[Collection entries]
== == ==

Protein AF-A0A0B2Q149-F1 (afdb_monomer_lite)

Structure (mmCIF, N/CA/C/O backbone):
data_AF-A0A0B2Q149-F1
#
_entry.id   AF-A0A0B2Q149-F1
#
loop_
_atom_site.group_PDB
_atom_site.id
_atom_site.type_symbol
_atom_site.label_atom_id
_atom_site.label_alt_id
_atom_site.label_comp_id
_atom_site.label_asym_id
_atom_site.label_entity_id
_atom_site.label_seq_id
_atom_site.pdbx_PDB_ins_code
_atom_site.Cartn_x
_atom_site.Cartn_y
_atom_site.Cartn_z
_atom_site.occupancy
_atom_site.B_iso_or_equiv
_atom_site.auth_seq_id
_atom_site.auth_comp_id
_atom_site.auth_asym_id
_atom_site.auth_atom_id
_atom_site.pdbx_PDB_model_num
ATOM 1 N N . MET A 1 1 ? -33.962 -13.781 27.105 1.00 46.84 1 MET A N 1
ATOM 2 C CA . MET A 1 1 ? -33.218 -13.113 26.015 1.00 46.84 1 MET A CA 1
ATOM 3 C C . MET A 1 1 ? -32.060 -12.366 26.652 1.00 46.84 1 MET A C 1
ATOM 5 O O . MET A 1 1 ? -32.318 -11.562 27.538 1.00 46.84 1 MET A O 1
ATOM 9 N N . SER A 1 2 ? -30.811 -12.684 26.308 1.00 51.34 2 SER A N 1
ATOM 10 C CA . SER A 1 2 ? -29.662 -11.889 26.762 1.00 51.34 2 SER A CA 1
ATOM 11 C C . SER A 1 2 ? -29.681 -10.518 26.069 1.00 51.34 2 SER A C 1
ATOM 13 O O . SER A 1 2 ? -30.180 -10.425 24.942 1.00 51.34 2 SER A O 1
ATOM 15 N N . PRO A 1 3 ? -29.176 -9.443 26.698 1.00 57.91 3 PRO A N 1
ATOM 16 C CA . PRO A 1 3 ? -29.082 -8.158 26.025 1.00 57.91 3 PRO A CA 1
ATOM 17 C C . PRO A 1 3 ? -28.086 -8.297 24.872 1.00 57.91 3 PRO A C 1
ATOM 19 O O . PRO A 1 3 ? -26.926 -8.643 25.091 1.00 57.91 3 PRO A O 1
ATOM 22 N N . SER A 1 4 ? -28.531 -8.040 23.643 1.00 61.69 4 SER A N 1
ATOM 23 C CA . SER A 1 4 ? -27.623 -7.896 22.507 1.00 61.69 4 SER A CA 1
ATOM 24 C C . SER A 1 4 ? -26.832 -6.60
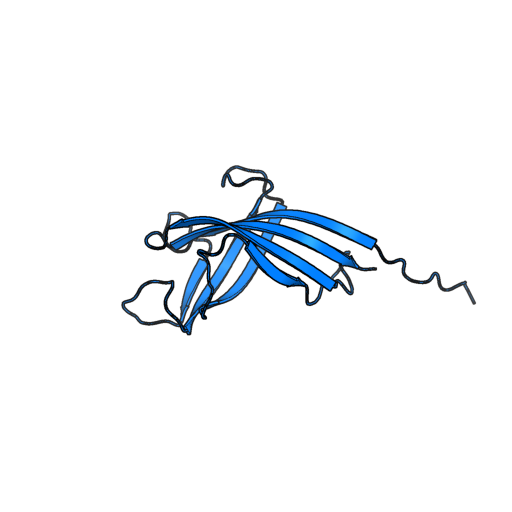2 22.725 1.00 61.69 4 SER A C 1
ATOM 26 O O . SER A 1 4 ? -27.387 -5.506 22.596 1.00 61.69 4 SER A O 1
ATOM 28 N N . THR A 1 5 ? -25.557 -6.704 23.090 1.00 75.75 5 THR A N 1
ATOM 29 C CA . THR A 1 5 ? -24.645 -5.558 23.109 1.00 75.75 5 THR A CA 1
ATOM 30 C C . THR A 1 5 ? -24.497 -5.043 21.681 1.00 75.75 5 THR A C 1
ATOM 32 O O . THR A 1 5 ? -24.105 -5.784 20.781 1.00 75.75 5 THR A O 1
ATOM 35 N N . LYS A 1 6 ? -24.854 -3.774 21.453 1.00 79.19 6 LYS A N 1
ATOM 36 C CA . LYS A 1 6 ? -24.666 -3.137 20.146 1.00 79.19 6 LYS A CA 1
ATOM 37 C C . LYS A 1 6 ? -23.167 -3.130 19.798 1.00 79.19 6 LYS A C 1
ATOM 39 O O . LYS A 1 6 ? -22.368 -2.845 20.693 1.00 79.19 6 LYS A O 1
ATOM 44 N N . PRO A 1 7 ? -22.781 -3.413 18.541 1.00 81.75 7 PRO A N 1
ATOM 45 C CA . PRO A 1 7 ? -21.396 -3.259 18.104 1.00 81.75 7 PRO A CA 1
ATOM 46 C C . PRO A 1 7 ? -20.919 -1.822 18.353 1.00 81.75 7 PRO A C 1
ATOM 48 O O . PRO A 1 7 ? -21.653 -0.874 18.070 1.00 81.75 7 PRO A O 1
ATOM 51 N N . VAL A 1 8 ? -19.719 -1.670 18.915 1.00 90.56 8 VAL A N 1
ATOM 52 C CA . VAL A 1 8 ? -19.131 -0.363 19.244 1.00 90.56 8 VAL A CA 1
ATOM 53 C C . VAL A 1 8 ? -18.159 0.019 18.142 1.00 90.56 8 VAL A C 1
ATOM 55 O O . VAL A 1 8 ? -17.172 -0.679 17.930 1.00 90.56 8 VAL A O 1
ATOM 58 N N . GLU A 1 9 ? -18.419 1.140 17.474 1.00 94.44 9 GLU A N 1
ATOM 59 C CA . GLU A 1 9 ? -17.500 1.672 16.472 1.00 94.44 9 GLU A CA 1
ATOM 60 C C . GLU A 1 9 ? -16.185 2.153 17.103 1.00 94.44 9 GLU A C 1
ATOM 62 O O . GLU A 1 9 ? -16.168 2.797 18.155 1.00 94.44 9 GLU A O 1
ATOM 67 N N . LYS A 1 10 ? -15.073 1.849 16.435 1.00 96.69 10 LYS A N 1
ATOM 68 C CA . LYS A 1 10 ? -13.708 2.221 16.807 1.00 96.69 10 LYS A CA 1
ATOM 69 C C . LYS A 1 10 ? -13.027 2.903 15.633 1.00 96.69 10 LYS A C 1
ATOM 71 O O . LYS A 1 10 ? -13.156 2.462 14.493 1.00 96.69 10 LYS A O 1
ATOM 76 N N . ILE A 1 11 ? -12.244 3.935 15.932 1.00 98.00 11 ILE A N 1
ATOM 77 C CA . ILE A 1 11 ? -11.314 4.542 14.978 1.00 98.00 11 ILE A CA 1
ATOM 78 C C . ILE A 1 11 ? -9.917 4.007 15.277 1.00 98.00 11 ILE A C 1
ATOM 80 O O . ILE A 1 11 ? -9.469 4.012 16.424 1.00 98.00 11 ILE A O 1
ATOM 84 N N . THR A 1 12 ? -9.214 3.544 14.251 1.00 98.38 12 THR A N 1
ATOM 85 C CA . THR A 1 12 ? -7.811 3.138 14.336 1.00 98.38 12 THR A CA 1
ATOM 86 C C . THR A 1 12 ? -7.000 3.917 13.314 1.00 98.38 12 THR A C 1
ATOM 88 O O . THR A 1 12 ? -7.417 4.078 12.168 1.00 98.38 12 THR A O 1
ATOM 91 N N . GLN A 1 13 ? -5.847 4.409 13.755 1.00 98.44 13 GLN A N 1
ATOM 92 C CA . GLN A 1 13 ? -4.859 5.064 12.911 1.00 98.44 13 GLN A CA 1
ATOM 93 C C . GLN A 1 13 ? -3.706 4.092 12.687 1.00 98.44 13 GLN A C 1
ATOM 95 O O . GLN A 1 13 ? -3.173 3.546 13.655 1.00 98.44 13 GLN A O 1
ATOM 100 N N . LEU A 1 14 ? -3.346 3.856 11.429 1.00 98.38 14 LEU A N 1
ATOM 101 C CA . LEU A 1 14 ? -2.207 3.023 11.055 1.00 98.38 14 LEU A CA 1
ATOM 102 C C . LEU A 1 14 ? -1.228 3.854 10.234 1.00 98.38 14 LEU A C 1
ATOM 104 O O . LEU A 1 14 ? -1.630 4.668 9.404 1.00 98.38 14 LEU A O 1
ATOM 108 N N . HIS A 1 15 ? 0.056 3.595 10.443 1.00 98.44 15 HIS A N 1
ATOM 109 C CA . HIS A 1 15 ? 1.146 4.193 9.687 1.00 98.44 15 HIS A CA 1
ATOM 110 C C . HIS A 1 15 ? 2.155 3.108 9.328 1.00 98.44 15 HIS A C 1
ATOM 112 O O . HIS A 1 15 ? 2.563 2.339 10.199 1.00 98.44 15 HIS A O 1
ATOM 118 N N . PHE A 1 16 ? 2.487 2.993 8.045 1.00 98.50 16 PHE A N 1
ATOM 119 C CA . PHE A 1 16 ? 3.437 2.002 7.539 1.00 98.50 16 PHE A CA 1
ATOM 120 C C . PHE A 1 16 ? 3.950 2.383 6.147 1.00 98.50 16 PHE A C 1
ATOM 122 O O . PHE A 1 16 ? 3.419 3.274 5.484 1.00 98.50 16 PHE A O 1
ATOM 129 N N . TYR A 1 17 ? 4.975 1.672 5.686 1.00 98.06 17 TYR A N 1
ATOM 130 C CA . TYR A 1 17 ? 5.596 1.858 4.379 1.00 98.06 17 TYR A CA 1
ATOM 131 C C . TYR A 1 17 ? 5.412 0.614 3.524 1.00 98.06 17 TYR A C 1
ATOM 133 O O . TYR A 1 17 ? 5.649 -0.500 3.978 1.00 98.06 17 TYR A O 1
ATOM 141 N N . PHE A 1 18 ? 4.998 0.822 2.283 1.00 96.25 18 PHE A N 1
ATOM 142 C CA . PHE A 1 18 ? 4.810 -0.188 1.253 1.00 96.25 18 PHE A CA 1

== == ==

What you need to do: Proceeding from the line containing "ATOM 78 C C" through the line containing "ATOM 120 C C", transcribe the lines above exactly, both end lines included.

Your solution:
ATOM 78 C C . ILE A 1 11 ? -9.917 4.007 15.277 1.00 98.00 11 ILE A C 1
ATOM 80 O O . ILE A 1 11 ? -9.469 4.012 16.424 1.00 98.00 11 ILE A O 1
ATOM 84 N N . THR A 1 12 ? -9.214 3.544 14.251 1.00 98.38 12 THR A N 1
ATOM 85 C CA . THR A 1 12 ? -7.811 3.138 14.336 1.00 98.38 12 THR A CA 1
ATOM 86 C C . THR A 1 12 ? -7.000 3.917 13.314 1.00 98.38 12 THR A C 1
ATOM 88 O O . THR A 1 12 ? -7.417 4.078 12.168 1.00 98.38 12 THR A O 1
ATOM 91 N N . GLN A 1 13 ? -5.847 4.409 13.755 1.00 98.44 13 GLN A N 1
ATOM 92 C CA . GLN A 1 13 ? -4.859 5.064 12.911 1.00 98.44 13 GLN A CA 1
ATOM 93 C C . GLN A 1 13 ? -3.706 4.092 12.687 1.00 98.44 13 GLN A C 1
ATOM 95 O O . GLN A 1 13 ? -3.173 3.546 13.655 1.00 98.44 13 GLN A O 1
ATOM 100 N N . LEU A 1 14 ? -3.346 3.856 11.429 1.00 98.38 14 LEU A N 1
ATOM 101 C CA . LEU A 1 14 ? -2.207 3.023 11.055 1.00 98.38 14 LEU A CA 1
ATOM 102 C C . LEU A 1 14 ? -1.228 3.854 10.234 1.00 98.38 14 LEU A C 1
ATOM 104 O O . LEU A 1 14 ? -1.630 4.668 9.404 1.00 98.38 14 LEU A O 1
ATOM 108 N N . HIS A 1 15 ? 0.056 3.595 10.443 1.00 98.44 15 HIS A N 1
ATOM 109 C CA . HIS A 1 15 ? 1.146 4.193 9.687 1.00 98.44 15 HIS A CA 1
ATOM 110 C C . HIS A 1 15 ? 2.155 3.108 9.328 1.00 98.44 15 HIS A C 1
ATOM 112 O O . HIS A 1 15 ? 2.563 2.339 10.199 1.00 98.44 15 HIS A O 1
ATOM 118 N N . PHE A 1 16 ? 2.487 2.993 8.045 1.00 98.50 16 PHE A N 1
ATOM 119 C CA . PHE A 1 16 ? 3.437 2.002 7.539 1.00 98.50 16 PHE A CA 1
ATOM 120 C C . PHE A 1 16 ? 3.950 2.383 6.147 1.00 98.50 16 PHE A C 1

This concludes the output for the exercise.